*WHAT IS BEING ASKED:* Would you print the lines below exactly, beginning at the line that has "Protein AF-A0A2E8CZ76-F1 (afdb_monomer)" and stopping after the line that has "ATOM 3 C C . MET A 1 1 ? 30.232"? Only those lines, and no pictures.

Stored items
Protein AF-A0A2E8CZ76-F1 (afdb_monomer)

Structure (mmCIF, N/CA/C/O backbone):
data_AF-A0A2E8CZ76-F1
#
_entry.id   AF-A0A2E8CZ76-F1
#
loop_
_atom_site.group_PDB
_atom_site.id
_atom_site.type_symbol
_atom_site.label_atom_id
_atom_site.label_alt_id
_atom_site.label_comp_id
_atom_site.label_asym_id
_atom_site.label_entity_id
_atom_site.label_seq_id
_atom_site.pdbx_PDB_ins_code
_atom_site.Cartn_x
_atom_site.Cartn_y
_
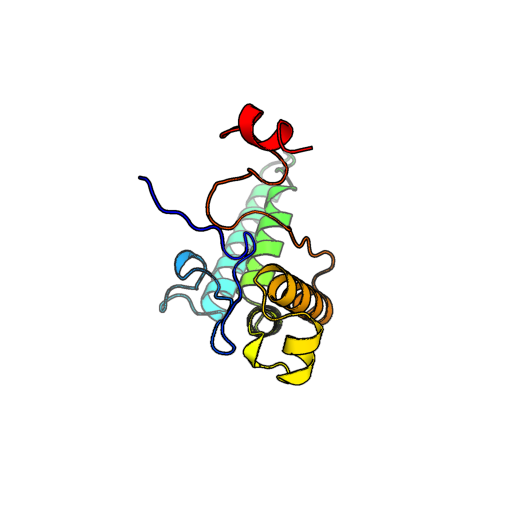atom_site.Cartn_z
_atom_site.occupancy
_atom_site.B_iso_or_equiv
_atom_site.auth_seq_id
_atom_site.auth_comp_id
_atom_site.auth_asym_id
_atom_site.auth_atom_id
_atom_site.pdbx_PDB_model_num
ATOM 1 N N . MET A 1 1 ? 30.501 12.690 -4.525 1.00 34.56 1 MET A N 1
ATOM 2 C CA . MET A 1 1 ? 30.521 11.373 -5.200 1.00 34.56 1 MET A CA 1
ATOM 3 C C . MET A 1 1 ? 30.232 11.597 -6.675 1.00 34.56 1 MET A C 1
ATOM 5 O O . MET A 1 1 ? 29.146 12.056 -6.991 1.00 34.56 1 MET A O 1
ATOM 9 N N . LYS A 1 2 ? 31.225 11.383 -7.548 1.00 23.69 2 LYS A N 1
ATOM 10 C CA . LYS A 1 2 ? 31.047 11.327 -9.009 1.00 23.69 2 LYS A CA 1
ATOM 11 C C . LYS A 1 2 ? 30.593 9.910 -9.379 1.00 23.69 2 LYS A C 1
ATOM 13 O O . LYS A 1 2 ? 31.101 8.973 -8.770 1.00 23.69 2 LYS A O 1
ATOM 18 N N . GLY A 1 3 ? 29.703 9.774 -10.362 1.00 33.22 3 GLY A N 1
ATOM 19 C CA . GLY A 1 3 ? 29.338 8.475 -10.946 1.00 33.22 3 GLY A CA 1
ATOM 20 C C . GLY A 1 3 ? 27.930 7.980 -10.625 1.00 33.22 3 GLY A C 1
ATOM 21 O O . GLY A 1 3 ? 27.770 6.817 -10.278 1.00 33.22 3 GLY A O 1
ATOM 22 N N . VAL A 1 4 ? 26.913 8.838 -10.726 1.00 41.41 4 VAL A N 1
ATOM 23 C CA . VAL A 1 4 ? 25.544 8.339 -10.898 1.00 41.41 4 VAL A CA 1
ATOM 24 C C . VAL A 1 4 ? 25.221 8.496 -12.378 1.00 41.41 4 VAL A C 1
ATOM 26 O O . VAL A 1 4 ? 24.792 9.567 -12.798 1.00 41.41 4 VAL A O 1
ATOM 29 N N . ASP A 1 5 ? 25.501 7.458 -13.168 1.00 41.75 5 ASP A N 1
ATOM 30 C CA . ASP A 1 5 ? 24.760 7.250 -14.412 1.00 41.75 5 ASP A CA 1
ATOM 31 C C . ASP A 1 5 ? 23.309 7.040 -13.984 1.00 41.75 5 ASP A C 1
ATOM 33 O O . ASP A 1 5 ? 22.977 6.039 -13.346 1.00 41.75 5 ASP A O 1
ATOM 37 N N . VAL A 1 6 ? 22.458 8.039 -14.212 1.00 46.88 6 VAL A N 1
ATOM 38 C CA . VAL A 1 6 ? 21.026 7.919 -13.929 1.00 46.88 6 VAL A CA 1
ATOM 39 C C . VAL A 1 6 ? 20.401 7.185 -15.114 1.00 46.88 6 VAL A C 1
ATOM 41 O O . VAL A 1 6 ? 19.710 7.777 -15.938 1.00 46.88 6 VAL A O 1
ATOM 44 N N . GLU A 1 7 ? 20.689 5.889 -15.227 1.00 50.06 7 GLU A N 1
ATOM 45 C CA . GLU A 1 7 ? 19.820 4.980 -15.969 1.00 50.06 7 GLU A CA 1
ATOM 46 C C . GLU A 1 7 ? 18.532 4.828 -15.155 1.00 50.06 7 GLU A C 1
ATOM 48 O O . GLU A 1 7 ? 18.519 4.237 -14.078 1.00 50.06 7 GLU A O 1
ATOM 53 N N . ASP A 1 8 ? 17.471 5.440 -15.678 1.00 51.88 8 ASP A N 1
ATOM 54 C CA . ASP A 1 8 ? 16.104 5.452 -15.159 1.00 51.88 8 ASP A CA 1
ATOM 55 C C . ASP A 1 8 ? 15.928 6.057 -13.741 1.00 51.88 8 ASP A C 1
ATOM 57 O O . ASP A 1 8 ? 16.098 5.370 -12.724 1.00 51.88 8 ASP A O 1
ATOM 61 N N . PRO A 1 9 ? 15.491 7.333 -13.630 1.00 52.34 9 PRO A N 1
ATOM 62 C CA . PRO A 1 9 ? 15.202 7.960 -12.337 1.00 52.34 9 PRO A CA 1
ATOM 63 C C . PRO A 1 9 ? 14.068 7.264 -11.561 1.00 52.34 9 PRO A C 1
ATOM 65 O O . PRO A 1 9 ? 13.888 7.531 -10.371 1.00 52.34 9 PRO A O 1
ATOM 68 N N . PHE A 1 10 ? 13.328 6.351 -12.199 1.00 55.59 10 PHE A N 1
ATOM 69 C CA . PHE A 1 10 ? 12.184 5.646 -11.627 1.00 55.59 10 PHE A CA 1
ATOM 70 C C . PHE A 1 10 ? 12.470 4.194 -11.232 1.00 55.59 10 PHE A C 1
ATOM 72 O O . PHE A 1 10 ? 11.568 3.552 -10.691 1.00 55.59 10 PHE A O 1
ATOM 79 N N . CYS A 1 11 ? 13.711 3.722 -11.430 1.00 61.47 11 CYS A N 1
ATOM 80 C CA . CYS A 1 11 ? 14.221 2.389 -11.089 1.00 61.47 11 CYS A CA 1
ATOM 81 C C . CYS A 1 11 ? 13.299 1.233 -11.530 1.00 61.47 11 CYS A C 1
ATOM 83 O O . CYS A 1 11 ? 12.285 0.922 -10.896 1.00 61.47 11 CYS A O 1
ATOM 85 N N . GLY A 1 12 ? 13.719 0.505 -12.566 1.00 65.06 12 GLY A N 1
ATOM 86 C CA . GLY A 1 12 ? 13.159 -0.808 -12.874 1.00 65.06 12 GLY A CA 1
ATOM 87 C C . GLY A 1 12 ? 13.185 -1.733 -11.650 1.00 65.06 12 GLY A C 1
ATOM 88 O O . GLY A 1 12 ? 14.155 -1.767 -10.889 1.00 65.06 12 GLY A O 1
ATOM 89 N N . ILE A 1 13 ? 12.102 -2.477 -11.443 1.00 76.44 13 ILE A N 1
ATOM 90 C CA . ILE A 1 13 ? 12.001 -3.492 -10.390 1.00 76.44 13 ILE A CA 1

==

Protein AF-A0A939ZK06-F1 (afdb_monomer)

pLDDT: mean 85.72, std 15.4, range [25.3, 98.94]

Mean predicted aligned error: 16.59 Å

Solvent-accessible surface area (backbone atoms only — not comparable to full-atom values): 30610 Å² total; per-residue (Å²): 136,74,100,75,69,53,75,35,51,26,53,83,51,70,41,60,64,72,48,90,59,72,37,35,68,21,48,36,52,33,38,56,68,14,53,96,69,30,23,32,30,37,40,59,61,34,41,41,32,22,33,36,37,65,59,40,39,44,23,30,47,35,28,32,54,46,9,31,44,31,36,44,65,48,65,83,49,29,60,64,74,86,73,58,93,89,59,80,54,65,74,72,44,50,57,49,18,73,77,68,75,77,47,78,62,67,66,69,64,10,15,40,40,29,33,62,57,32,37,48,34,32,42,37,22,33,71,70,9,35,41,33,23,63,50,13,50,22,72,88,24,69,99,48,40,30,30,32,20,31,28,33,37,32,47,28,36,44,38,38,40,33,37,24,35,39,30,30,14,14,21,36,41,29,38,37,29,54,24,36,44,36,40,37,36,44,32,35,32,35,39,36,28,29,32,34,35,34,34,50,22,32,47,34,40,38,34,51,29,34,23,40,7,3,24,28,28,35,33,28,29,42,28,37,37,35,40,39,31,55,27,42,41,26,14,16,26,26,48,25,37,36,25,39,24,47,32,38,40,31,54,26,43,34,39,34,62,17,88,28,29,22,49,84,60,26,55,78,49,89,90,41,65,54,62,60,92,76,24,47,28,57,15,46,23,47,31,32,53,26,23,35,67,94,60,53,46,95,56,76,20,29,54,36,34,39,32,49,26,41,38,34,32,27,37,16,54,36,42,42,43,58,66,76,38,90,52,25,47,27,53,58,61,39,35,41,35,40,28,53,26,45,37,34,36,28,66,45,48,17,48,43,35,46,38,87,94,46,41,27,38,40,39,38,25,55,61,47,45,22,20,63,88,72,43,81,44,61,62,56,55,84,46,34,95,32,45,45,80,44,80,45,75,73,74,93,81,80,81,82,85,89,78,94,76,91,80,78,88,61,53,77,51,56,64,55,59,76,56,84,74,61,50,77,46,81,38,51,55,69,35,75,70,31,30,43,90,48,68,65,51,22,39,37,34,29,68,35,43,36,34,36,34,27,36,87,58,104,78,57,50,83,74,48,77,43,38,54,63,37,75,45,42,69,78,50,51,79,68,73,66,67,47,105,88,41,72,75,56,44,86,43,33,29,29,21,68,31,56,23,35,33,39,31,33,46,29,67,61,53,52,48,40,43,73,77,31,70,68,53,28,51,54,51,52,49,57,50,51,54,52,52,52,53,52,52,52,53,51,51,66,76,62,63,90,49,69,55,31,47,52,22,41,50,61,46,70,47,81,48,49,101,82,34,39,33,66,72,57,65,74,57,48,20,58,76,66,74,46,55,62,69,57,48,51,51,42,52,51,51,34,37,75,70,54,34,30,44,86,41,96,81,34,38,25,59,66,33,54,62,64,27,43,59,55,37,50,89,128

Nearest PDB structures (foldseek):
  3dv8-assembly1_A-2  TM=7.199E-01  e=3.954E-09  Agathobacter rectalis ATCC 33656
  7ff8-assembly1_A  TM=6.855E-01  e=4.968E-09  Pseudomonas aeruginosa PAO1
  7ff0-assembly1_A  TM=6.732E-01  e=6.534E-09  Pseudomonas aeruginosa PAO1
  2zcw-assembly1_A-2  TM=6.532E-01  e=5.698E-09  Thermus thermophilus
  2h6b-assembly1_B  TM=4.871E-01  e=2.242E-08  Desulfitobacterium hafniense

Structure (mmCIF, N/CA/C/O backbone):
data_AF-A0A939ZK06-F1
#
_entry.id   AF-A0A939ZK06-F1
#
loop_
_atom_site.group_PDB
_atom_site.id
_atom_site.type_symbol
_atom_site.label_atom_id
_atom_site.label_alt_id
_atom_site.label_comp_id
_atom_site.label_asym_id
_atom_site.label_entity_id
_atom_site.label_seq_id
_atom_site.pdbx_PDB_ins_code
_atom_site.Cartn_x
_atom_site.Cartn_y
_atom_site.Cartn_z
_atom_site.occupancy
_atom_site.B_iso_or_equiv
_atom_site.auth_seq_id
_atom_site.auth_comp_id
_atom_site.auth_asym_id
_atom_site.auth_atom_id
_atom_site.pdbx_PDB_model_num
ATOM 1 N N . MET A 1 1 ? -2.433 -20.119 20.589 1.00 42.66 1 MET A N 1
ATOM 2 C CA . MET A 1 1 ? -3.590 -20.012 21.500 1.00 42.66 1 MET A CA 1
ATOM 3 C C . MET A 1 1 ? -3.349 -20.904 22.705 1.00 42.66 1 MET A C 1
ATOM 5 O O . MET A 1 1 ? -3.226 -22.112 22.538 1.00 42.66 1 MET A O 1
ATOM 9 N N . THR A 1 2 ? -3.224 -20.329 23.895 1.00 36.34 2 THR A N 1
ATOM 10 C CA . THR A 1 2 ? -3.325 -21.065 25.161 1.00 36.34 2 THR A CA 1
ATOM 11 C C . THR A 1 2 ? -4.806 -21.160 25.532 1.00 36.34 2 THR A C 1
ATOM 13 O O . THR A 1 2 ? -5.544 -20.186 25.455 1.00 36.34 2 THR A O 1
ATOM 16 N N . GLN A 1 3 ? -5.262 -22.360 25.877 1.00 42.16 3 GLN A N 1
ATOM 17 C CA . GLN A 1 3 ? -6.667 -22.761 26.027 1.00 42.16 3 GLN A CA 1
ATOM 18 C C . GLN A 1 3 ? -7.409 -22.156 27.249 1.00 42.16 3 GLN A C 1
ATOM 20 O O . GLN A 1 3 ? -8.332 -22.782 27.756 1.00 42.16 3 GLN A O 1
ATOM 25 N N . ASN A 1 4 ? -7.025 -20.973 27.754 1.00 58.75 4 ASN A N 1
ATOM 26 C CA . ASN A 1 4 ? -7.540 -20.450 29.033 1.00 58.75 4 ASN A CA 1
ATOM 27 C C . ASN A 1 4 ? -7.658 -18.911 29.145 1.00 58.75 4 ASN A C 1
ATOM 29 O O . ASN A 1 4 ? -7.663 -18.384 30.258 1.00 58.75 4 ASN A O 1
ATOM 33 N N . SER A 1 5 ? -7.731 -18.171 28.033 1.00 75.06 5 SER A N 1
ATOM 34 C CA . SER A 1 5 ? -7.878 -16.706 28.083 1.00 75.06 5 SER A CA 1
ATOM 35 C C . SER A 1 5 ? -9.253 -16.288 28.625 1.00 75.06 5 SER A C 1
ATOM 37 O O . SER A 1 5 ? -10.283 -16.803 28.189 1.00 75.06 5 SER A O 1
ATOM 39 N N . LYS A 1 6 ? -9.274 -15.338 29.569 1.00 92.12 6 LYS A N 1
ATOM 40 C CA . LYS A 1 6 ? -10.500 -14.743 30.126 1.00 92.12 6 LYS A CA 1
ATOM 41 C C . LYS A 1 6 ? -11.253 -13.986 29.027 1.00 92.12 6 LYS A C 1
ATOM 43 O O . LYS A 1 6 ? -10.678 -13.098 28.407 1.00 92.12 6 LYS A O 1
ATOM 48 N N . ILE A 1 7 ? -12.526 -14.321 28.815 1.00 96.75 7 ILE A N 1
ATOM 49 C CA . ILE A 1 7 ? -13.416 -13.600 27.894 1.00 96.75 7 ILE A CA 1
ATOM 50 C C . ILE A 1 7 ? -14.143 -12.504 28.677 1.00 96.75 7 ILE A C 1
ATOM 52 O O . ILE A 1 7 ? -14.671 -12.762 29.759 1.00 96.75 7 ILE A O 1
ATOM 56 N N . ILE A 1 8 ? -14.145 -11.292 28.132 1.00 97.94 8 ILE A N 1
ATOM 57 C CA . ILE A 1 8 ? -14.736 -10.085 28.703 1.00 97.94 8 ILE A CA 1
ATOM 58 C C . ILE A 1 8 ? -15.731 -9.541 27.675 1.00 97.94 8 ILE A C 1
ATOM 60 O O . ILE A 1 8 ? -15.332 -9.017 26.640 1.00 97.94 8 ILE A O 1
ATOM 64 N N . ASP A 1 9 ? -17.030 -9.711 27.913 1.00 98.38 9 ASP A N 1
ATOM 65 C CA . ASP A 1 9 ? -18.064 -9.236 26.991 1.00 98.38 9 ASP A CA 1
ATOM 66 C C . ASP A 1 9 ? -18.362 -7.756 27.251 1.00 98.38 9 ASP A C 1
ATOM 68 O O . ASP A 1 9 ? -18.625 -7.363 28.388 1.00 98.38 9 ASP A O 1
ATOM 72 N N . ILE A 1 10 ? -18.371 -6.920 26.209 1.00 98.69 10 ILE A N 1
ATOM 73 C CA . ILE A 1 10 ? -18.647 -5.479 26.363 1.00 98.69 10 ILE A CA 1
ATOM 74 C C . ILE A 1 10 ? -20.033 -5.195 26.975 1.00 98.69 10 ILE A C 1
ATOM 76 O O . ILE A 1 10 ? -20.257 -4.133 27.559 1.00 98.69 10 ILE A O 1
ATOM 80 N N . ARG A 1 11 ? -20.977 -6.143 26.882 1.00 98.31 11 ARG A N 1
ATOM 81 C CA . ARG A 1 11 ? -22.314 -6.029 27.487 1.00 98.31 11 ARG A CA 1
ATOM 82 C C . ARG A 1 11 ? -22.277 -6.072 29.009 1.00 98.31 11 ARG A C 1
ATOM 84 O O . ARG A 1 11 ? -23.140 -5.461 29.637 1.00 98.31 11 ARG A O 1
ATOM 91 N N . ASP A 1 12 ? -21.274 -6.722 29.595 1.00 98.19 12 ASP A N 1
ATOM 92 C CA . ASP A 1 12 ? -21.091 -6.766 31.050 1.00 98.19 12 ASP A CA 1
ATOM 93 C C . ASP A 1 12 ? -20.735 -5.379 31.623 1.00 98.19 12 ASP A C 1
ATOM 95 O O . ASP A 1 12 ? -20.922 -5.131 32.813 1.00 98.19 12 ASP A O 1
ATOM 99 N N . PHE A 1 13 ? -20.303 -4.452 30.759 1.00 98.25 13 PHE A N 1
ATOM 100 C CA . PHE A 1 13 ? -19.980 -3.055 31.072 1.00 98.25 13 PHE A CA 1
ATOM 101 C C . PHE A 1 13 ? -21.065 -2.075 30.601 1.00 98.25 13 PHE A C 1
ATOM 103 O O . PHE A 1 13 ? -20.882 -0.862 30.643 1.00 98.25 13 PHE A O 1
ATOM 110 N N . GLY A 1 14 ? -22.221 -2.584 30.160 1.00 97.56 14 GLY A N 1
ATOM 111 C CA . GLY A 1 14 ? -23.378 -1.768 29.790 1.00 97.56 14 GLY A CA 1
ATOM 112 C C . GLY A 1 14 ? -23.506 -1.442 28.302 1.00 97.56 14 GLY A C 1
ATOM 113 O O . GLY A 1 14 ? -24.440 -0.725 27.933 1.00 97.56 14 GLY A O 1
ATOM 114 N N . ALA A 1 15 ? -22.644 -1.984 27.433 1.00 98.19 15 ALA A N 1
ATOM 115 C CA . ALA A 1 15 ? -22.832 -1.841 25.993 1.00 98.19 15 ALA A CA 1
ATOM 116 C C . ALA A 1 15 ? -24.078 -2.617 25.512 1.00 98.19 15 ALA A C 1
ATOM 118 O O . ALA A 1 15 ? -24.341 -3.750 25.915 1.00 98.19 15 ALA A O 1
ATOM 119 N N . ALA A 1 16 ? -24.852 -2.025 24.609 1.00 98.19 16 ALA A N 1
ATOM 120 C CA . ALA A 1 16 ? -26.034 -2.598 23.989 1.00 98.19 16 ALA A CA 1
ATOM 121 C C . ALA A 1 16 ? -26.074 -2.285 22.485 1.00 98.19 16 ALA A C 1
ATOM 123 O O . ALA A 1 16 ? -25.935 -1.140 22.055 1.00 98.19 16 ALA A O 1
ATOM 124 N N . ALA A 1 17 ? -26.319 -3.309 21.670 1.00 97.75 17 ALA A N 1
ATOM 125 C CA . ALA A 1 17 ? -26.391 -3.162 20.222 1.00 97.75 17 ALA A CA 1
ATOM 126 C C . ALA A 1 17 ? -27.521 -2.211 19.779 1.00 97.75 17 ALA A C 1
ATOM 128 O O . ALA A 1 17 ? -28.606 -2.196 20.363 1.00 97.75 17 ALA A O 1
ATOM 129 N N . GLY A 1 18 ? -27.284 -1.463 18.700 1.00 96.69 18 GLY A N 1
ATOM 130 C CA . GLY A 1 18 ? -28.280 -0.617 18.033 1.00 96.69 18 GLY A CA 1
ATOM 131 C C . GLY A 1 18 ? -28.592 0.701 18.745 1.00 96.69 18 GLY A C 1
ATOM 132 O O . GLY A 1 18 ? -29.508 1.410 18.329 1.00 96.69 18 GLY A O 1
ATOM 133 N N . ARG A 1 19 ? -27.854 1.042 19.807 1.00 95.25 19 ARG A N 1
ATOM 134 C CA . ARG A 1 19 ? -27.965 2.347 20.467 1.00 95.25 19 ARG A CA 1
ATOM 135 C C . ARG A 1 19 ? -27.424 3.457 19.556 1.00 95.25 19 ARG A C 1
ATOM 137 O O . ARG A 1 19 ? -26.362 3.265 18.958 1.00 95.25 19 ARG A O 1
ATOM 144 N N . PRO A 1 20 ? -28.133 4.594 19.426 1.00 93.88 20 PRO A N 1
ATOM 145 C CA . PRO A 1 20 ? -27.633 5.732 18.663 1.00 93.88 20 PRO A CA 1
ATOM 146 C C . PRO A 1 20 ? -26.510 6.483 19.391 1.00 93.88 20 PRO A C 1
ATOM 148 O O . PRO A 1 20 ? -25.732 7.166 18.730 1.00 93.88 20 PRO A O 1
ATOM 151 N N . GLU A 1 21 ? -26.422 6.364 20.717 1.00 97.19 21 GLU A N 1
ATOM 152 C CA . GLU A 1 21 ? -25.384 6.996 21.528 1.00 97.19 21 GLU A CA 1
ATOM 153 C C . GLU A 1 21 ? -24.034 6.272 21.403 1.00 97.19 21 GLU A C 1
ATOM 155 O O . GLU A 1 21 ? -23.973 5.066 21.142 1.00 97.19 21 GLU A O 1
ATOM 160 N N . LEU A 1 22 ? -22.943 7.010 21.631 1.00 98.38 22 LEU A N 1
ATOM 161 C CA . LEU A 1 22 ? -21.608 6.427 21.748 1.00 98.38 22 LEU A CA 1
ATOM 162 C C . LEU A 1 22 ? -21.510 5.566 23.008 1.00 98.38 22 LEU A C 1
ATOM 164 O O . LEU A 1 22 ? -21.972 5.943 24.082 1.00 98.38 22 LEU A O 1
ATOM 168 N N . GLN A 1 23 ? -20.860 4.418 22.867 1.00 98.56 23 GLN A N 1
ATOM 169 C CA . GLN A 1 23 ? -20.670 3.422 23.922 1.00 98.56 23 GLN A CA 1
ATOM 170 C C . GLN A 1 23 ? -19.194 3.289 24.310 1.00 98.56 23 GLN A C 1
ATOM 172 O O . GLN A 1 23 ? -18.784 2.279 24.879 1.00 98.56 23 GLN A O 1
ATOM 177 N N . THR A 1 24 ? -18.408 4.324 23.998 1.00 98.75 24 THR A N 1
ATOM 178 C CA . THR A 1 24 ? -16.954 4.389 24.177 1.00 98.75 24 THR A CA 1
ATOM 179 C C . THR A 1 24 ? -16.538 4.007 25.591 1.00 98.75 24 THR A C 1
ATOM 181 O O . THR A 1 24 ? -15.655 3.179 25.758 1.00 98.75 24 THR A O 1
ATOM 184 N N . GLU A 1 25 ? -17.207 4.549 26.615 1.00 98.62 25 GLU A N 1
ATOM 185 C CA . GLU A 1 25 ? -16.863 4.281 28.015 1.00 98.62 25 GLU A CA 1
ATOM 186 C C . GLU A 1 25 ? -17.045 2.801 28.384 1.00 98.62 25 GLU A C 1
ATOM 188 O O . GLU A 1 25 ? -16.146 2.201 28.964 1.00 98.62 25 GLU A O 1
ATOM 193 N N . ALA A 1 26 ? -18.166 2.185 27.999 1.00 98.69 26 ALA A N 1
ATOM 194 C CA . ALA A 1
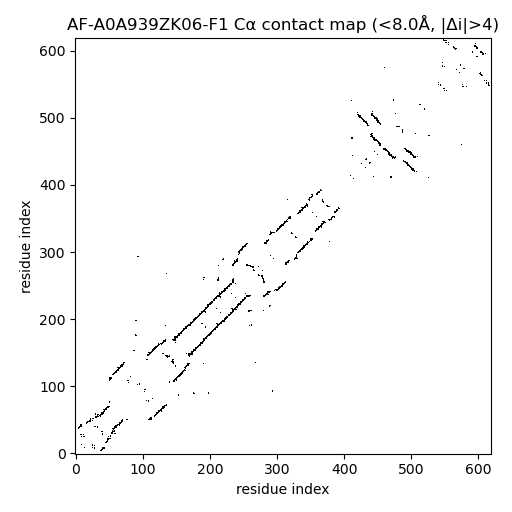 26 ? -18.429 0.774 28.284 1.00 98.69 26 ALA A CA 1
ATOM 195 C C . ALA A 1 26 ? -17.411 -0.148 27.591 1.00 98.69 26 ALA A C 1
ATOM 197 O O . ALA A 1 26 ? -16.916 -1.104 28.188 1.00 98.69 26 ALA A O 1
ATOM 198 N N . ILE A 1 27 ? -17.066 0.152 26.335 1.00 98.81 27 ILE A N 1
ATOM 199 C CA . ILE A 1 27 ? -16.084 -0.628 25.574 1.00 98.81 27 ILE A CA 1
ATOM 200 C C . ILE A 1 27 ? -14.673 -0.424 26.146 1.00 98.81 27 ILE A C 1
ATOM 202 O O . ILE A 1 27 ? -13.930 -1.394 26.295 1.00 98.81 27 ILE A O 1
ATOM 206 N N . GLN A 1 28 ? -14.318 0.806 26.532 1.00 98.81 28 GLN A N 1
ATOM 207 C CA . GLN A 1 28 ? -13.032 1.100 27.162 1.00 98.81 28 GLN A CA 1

*RESPONSE AREA:*
Protein AF-A0A2E8CZ76-F1 (afdb_monomer)

Structure (mmCIF, N/CA/C/O backbone):
data_AF-A0A2E8CZ76-F1
#
_entry.id   AF-A0A2E8CZ76-F1
#
loop_
_atom_site.group_PDB
_atom_site.id
_atom_site.type_symbol
_atom_site.label_atom_id
_atom_site.label_alt_id
_atom_site.label_comp_id
_atom_site.label_asym_id
_atom_site.label_entity_id
_atom_site.label_seq_id
_atom_site.pdbx_PDB_ins_code
_atom_site.Cartn_x
_atom_site.Cartn_y
_
atom_site.Cartn_z
_atom_site.occupancy
_atom_site.B_iso_or_equiv
_atom_site.auth_seq_id
_atom_site.auth_comp_id
_atom_site.auth_asym_id
_atom_site.auth_atom_id
_atom_site.pdbx_PDB_model_num
ATOM 1 N N . MET A 1 1 ? 30.501 12.690 -4.525 1.00 34.56 1 MET A N 1
ATOM 2 C CA . MET A 1 1 ? 30.521 11.373 -5.200 1.00 34.56 1 MET A CA 1
ATOM 3 C C . MET A 1 1 ? 30.232 11.597 -6.675 1.00 34.56 1 MET A C 1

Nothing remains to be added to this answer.